***** MATERIAL FOR THIS TASK *****

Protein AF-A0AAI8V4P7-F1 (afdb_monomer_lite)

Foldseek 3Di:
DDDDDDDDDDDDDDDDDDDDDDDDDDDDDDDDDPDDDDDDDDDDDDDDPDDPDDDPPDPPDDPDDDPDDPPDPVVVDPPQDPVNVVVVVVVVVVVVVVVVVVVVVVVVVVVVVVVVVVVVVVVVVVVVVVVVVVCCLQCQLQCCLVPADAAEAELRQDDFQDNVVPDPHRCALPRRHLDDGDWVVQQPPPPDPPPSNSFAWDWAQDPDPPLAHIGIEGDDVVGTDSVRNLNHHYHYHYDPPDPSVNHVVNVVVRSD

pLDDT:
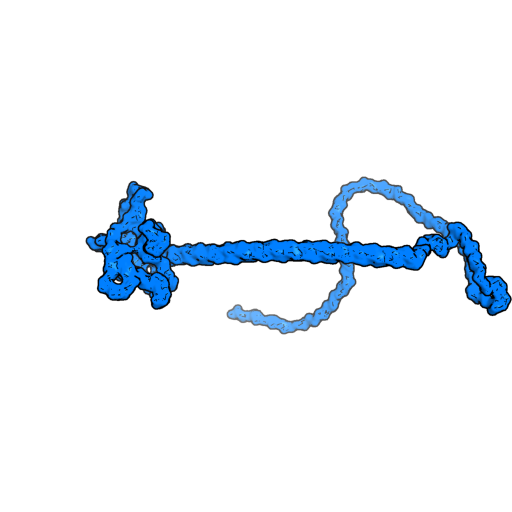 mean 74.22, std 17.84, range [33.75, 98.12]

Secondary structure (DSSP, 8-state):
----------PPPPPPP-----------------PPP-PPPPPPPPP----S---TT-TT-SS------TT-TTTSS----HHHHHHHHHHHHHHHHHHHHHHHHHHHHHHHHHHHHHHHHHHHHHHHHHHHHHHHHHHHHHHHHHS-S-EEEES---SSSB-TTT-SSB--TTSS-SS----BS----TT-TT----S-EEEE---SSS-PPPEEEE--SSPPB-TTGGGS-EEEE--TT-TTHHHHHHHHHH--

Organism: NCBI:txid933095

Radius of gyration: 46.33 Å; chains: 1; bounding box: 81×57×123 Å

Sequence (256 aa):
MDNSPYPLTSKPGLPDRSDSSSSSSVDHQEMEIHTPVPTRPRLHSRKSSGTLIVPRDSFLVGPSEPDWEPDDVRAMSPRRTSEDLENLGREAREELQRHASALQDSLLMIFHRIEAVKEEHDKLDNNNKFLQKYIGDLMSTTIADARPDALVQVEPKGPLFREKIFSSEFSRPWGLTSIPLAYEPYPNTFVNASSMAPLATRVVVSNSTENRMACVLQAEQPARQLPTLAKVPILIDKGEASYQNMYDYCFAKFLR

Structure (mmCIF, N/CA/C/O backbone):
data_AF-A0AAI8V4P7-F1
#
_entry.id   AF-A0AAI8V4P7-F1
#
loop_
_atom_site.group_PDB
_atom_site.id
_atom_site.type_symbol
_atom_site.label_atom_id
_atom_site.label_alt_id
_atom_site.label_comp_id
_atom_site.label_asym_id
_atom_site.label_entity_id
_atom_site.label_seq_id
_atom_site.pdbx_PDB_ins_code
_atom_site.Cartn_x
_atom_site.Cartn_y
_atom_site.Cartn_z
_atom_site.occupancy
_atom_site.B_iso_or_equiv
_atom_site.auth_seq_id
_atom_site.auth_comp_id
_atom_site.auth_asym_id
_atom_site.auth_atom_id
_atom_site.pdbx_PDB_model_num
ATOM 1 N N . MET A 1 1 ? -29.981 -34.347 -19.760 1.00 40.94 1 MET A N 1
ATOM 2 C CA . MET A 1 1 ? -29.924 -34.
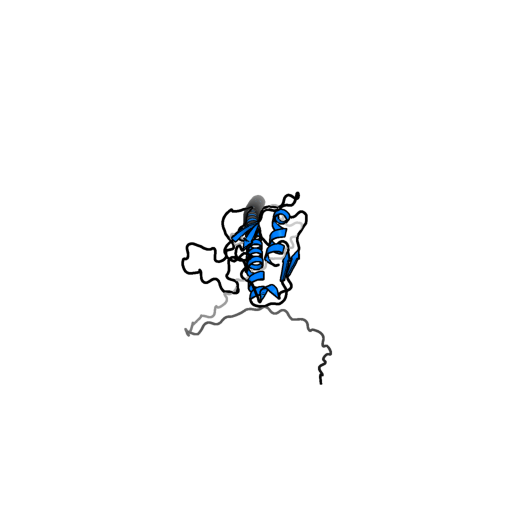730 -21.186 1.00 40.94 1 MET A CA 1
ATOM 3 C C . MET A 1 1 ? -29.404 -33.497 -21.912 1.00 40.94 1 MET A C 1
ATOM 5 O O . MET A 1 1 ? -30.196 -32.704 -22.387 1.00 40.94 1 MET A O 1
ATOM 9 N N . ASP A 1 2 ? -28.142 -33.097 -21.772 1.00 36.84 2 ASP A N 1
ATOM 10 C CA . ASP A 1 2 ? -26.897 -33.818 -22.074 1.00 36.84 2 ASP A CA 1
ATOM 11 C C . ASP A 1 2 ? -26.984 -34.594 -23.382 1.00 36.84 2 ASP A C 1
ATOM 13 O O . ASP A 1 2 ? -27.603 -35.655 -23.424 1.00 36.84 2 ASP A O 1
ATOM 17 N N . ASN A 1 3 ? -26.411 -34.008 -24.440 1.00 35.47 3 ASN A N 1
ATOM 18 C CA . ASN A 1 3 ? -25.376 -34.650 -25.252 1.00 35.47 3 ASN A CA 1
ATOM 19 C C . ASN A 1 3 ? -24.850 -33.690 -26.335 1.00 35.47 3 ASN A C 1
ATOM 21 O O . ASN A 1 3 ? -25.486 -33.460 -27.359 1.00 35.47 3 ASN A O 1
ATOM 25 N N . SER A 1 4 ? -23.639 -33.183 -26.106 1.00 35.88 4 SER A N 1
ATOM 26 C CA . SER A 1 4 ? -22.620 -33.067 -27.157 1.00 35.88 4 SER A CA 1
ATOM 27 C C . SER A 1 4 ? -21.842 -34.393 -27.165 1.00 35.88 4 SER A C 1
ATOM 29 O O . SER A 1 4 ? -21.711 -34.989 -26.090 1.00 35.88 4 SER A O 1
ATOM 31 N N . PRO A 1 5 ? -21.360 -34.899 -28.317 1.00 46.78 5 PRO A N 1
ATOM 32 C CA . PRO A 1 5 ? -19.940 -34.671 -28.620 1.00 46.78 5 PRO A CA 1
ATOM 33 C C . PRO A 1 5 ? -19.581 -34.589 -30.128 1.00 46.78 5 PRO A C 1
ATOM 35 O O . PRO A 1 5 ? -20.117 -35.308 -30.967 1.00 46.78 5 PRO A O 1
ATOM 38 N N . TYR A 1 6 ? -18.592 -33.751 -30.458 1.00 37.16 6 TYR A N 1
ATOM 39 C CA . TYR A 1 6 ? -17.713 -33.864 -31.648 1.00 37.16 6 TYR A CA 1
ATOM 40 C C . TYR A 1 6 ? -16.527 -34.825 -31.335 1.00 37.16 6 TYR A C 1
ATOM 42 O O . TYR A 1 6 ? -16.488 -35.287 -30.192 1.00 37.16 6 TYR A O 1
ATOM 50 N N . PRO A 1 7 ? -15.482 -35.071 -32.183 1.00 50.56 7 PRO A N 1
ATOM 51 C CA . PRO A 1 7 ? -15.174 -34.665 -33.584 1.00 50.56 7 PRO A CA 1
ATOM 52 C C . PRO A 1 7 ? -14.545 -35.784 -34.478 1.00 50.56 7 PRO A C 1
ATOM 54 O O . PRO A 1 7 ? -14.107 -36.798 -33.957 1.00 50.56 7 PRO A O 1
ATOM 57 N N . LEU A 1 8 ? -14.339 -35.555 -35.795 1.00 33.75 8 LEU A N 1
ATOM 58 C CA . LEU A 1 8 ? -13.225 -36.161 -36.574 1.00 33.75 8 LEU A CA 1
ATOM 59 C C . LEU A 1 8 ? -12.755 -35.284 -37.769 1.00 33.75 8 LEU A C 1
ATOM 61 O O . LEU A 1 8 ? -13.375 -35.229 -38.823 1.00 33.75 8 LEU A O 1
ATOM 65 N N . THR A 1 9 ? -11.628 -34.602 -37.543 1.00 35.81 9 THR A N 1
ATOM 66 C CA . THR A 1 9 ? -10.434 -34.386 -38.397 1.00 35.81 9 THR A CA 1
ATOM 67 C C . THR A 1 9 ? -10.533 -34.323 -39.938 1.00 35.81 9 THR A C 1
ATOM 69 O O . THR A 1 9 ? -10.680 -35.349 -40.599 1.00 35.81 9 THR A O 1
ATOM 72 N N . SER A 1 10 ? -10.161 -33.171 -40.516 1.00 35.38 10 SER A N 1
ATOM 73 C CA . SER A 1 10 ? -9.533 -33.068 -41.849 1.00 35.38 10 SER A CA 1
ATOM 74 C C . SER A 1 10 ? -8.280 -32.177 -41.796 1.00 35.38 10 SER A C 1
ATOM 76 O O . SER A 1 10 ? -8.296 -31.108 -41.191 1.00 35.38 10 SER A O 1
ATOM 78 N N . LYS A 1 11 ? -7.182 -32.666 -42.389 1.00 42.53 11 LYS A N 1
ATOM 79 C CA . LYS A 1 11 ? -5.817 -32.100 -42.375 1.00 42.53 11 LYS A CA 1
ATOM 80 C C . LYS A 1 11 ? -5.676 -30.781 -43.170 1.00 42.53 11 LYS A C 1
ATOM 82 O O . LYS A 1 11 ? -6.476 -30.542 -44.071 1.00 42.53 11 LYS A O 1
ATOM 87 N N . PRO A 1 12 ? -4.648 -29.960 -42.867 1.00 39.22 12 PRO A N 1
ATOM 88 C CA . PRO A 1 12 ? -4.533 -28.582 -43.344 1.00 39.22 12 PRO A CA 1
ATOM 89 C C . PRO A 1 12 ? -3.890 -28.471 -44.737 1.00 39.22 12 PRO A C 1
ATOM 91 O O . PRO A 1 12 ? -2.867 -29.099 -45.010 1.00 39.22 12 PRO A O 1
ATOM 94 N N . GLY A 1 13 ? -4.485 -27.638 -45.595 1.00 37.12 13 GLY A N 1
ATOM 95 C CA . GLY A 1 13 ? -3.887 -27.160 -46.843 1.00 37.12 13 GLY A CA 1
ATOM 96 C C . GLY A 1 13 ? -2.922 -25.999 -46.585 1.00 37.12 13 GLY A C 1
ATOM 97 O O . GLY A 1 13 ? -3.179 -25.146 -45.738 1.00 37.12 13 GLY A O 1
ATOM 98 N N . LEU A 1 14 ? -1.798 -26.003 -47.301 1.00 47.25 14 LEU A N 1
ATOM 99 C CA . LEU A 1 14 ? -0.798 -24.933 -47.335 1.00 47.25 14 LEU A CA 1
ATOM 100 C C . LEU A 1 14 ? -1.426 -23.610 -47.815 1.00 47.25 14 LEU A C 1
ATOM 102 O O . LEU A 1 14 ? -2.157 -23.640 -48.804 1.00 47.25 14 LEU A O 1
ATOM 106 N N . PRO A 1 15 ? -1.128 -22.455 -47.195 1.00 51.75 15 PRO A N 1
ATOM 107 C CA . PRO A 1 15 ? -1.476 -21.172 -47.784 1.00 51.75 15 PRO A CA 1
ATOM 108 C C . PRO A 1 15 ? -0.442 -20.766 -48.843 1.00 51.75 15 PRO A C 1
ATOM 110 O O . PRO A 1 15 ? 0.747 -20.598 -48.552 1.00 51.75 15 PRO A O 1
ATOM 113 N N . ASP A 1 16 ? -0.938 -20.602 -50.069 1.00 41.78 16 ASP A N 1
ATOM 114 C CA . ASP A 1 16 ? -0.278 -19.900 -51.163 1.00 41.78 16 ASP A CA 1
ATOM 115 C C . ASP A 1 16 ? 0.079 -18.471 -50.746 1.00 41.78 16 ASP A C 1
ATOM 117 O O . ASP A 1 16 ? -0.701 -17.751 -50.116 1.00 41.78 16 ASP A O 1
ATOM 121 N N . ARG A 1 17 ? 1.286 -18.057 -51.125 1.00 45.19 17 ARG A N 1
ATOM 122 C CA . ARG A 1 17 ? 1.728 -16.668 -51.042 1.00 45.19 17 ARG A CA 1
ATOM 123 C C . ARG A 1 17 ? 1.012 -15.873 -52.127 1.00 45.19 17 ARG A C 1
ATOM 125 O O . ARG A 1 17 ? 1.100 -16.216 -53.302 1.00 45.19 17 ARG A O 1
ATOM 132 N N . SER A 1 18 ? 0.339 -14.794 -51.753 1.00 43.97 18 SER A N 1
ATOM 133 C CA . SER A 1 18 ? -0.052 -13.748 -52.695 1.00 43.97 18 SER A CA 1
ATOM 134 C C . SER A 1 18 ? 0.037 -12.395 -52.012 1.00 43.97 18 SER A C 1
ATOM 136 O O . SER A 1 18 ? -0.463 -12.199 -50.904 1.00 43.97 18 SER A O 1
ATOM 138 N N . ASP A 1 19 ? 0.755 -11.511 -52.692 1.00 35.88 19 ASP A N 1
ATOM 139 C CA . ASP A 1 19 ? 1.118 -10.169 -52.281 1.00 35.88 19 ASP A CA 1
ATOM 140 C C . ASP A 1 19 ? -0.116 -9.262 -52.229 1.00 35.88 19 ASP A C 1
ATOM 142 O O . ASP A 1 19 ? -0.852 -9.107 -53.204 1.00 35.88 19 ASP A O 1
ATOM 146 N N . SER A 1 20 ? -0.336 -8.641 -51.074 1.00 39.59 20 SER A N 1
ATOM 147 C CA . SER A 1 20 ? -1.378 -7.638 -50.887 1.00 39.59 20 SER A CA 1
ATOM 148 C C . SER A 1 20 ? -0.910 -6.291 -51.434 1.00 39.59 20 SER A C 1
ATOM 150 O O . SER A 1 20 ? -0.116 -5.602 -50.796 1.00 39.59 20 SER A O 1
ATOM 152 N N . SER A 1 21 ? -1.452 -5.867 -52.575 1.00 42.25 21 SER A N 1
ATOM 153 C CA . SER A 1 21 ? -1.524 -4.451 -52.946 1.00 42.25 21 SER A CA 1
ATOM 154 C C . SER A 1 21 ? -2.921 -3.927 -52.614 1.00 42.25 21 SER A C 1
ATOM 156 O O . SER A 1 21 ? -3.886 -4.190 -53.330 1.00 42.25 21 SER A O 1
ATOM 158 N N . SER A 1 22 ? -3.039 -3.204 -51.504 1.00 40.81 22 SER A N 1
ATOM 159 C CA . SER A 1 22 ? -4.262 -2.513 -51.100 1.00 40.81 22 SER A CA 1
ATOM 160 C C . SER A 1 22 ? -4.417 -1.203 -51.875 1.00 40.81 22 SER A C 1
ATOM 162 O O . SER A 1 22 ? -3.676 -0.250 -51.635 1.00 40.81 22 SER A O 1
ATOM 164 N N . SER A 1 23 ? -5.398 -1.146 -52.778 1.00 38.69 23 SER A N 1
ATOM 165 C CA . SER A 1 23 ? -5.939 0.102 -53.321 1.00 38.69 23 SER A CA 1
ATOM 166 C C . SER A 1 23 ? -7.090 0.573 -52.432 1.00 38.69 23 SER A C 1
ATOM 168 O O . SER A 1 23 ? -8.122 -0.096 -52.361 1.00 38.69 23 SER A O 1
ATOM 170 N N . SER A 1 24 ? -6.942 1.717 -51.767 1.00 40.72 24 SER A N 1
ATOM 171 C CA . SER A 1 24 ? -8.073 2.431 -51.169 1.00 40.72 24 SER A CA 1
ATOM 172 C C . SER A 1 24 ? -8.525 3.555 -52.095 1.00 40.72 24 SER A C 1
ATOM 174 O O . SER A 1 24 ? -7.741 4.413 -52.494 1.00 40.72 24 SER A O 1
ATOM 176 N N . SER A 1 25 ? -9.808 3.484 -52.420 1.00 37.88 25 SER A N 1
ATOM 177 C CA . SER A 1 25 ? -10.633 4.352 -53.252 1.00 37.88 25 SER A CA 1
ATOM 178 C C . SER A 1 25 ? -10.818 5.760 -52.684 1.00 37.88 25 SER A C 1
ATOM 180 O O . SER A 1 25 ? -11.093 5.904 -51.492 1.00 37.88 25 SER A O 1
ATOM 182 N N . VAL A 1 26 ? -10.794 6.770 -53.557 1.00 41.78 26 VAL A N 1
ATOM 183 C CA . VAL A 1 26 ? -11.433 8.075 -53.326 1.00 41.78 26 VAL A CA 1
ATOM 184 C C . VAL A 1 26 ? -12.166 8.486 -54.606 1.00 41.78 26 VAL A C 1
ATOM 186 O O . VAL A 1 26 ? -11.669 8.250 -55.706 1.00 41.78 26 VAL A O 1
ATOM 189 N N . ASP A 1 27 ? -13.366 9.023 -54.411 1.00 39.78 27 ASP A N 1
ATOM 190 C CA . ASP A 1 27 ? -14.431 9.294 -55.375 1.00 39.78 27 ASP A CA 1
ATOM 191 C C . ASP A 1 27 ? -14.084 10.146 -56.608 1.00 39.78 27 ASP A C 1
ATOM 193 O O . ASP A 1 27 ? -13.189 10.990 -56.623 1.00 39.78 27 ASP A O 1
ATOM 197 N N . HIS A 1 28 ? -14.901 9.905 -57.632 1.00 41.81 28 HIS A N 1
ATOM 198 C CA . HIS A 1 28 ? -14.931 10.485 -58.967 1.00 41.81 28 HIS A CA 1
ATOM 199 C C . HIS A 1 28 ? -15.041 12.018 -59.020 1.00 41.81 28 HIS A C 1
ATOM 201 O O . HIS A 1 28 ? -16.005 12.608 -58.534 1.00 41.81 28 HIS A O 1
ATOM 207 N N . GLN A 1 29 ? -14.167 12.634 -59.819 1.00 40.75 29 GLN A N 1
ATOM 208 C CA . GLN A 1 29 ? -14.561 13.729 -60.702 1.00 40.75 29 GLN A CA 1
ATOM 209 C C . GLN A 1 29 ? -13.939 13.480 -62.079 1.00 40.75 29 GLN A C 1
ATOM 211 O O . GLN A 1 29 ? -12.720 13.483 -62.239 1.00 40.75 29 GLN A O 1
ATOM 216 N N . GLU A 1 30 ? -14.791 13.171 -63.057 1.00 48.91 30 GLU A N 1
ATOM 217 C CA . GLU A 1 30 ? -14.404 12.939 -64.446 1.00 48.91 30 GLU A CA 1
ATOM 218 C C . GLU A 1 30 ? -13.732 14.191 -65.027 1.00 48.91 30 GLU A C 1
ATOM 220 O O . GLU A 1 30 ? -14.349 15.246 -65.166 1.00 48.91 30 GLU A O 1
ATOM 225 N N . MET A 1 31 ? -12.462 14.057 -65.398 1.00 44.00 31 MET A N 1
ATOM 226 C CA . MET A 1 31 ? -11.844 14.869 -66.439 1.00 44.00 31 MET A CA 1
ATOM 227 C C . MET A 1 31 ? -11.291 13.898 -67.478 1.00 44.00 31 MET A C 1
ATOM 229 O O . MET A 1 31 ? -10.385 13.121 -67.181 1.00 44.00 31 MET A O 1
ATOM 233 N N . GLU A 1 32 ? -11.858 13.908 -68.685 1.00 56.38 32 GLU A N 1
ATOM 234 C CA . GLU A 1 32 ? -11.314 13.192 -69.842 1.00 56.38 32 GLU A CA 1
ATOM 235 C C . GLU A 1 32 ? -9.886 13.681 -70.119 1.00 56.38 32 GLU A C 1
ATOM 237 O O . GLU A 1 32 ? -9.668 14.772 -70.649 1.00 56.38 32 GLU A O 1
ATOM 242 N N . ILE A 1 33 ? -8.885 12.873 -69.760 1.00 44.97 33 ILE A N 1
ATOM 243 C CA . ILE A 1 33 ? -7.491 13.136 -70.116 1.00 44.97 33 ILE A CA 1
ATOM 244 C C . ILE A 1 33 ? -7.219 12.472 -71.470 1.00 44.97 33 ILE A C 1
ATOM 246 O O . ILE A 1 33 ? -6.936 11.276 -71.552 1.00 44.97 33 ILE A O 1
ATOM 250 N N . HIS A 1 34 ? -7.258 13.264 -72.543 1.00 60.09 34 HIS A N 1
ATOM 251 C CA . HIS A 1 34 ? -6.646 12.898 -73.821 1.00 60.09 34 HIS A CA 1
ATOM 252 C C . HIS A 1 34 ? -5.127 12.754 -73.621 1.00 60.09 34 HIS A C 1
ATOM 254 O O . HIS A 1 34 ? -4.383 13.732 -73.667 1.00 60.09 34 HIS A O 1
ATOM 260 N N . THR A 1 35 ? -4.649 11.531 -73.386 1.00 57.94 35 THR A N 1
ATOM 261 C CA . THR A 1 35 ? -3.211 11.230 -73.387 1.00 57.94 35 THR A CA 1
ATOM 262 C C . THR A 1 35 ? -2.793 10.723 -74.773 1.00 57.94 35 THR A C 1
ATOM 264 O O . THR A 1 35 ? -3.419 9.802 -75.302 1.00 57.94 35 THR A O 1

*****

TASK TO CARRY OUT: All lines in the data above from the one with "ATOM 113 N N" through the one with "ATOM 156 O O" must be repeated exactly, and no others.

FINISHED TASK:
ATOM 113 N N . ASP A 1 16 ? -0.938 -20.602 -50.069 1.00 41.78 16 ASP A N 1
ATOM 114 C CA . ASP A 1 16 ? -0.278 -19.900 -51.163 1.00 41.78 16 ASP A CA 1
ATOM 115 C C . ASP A 1 16 ? 0.079 -18.471 -50.746 1.00 41.78 16 ASP A C 1
ATOM 117 O O . ASP A 1 16 ? -0.701 -17.751 -50.116 1.00 41.78 16 ASP A O 1
ATOM 121 N N . ARG A 1 17 ? 1.286 -18.057 -51.125 1.00 45.19 17 ARG A N 1
ATOM 122 C CA . ARG A 1 17 ? 1.728 -16.668 -51.042 1.00 45.19 17 ARG A CA 1
ATOM 123 C C . ARG A 1 17 ? 1.012 -15.873 -52.127 1.00 45.19 17 ARG A C 1
ATOM 125 O O . ARG A 1 17 ? 1.100 -16.216 -53.302 1.00 45.19 17 ARG A O 1
ATOM 132 N N . SER A 1 18 ? 0.339 -14.794 -51.753 1.00 43.97 18 SER A N 1
ATOM 133 C CA . SER A 1 18 ? -0.052 -13.748 -52.695 1.00 43.97 18 SER A CA 1
ATOM 134 C C . SER A 1 18 ? 0.037 -12.395 -52.012 1.00 43.97 18 SER A C 1
ATOM 136 O O . SER A 1 18 ? -0.463 -12.199 -50.904 1.00 43.97 18 SER A O 1
ATOM 138 N N . ASP A 1 19 ? 0.755 -11.511 -52.692 1.00 35.88 19 ASP A N 1
ATOM 139 C CA . ASP A 1 19 ? 1.118 -10.169 -52.281 1.00 35.88 19 ASP A CA 1
ATOM 140 C C . ASP A 1 19 ? -0.116 -9.262 -52.229 1.00 35.88 19 ASP A C 1
ATOM 142 O O . ASP A 1 19 ? -0.852 -9.107 -53.204 1.00 35.88 19 ASP A O 1
ATOM 146 N N . SER A 1 20 ? -0.336 -8.641 -51.074 1.00 39.59 20 SER A N 1
ATOM 147 C CA . SER A 1 20 ? -1.378 -7.638 -50.887 1.00 39.59 20 SER A CA 1
ATOM 148 C C . SER A 1 20 ? -0.910 -6.291 -51.434 1.00 39.59 20 SER A C 1
ATOM 150 O O . SER A 1 20 ? -0.116 -5.602 -50.796 1.00 39.59 20 SER A O 1
ATOM 152 N N . SER A 1 21 ? -1.452 -5.867 -52.575 1.00 42.25 21 SER A N 1
ATOM 153 C CA . SER A 1 21 ? -1.524 -4.451 -52.946 1.00 42.25 21 SER A CA 1
ATOM 154 C C . SER A 1 21 ? -2.921 -3.927 -52.614 1.00 42.25 21 SER A C 1
ATOM 156 O O . SER A 1 21 ? -3.886 -4.190 -53.330 1.00 42.25 21 SER A O 1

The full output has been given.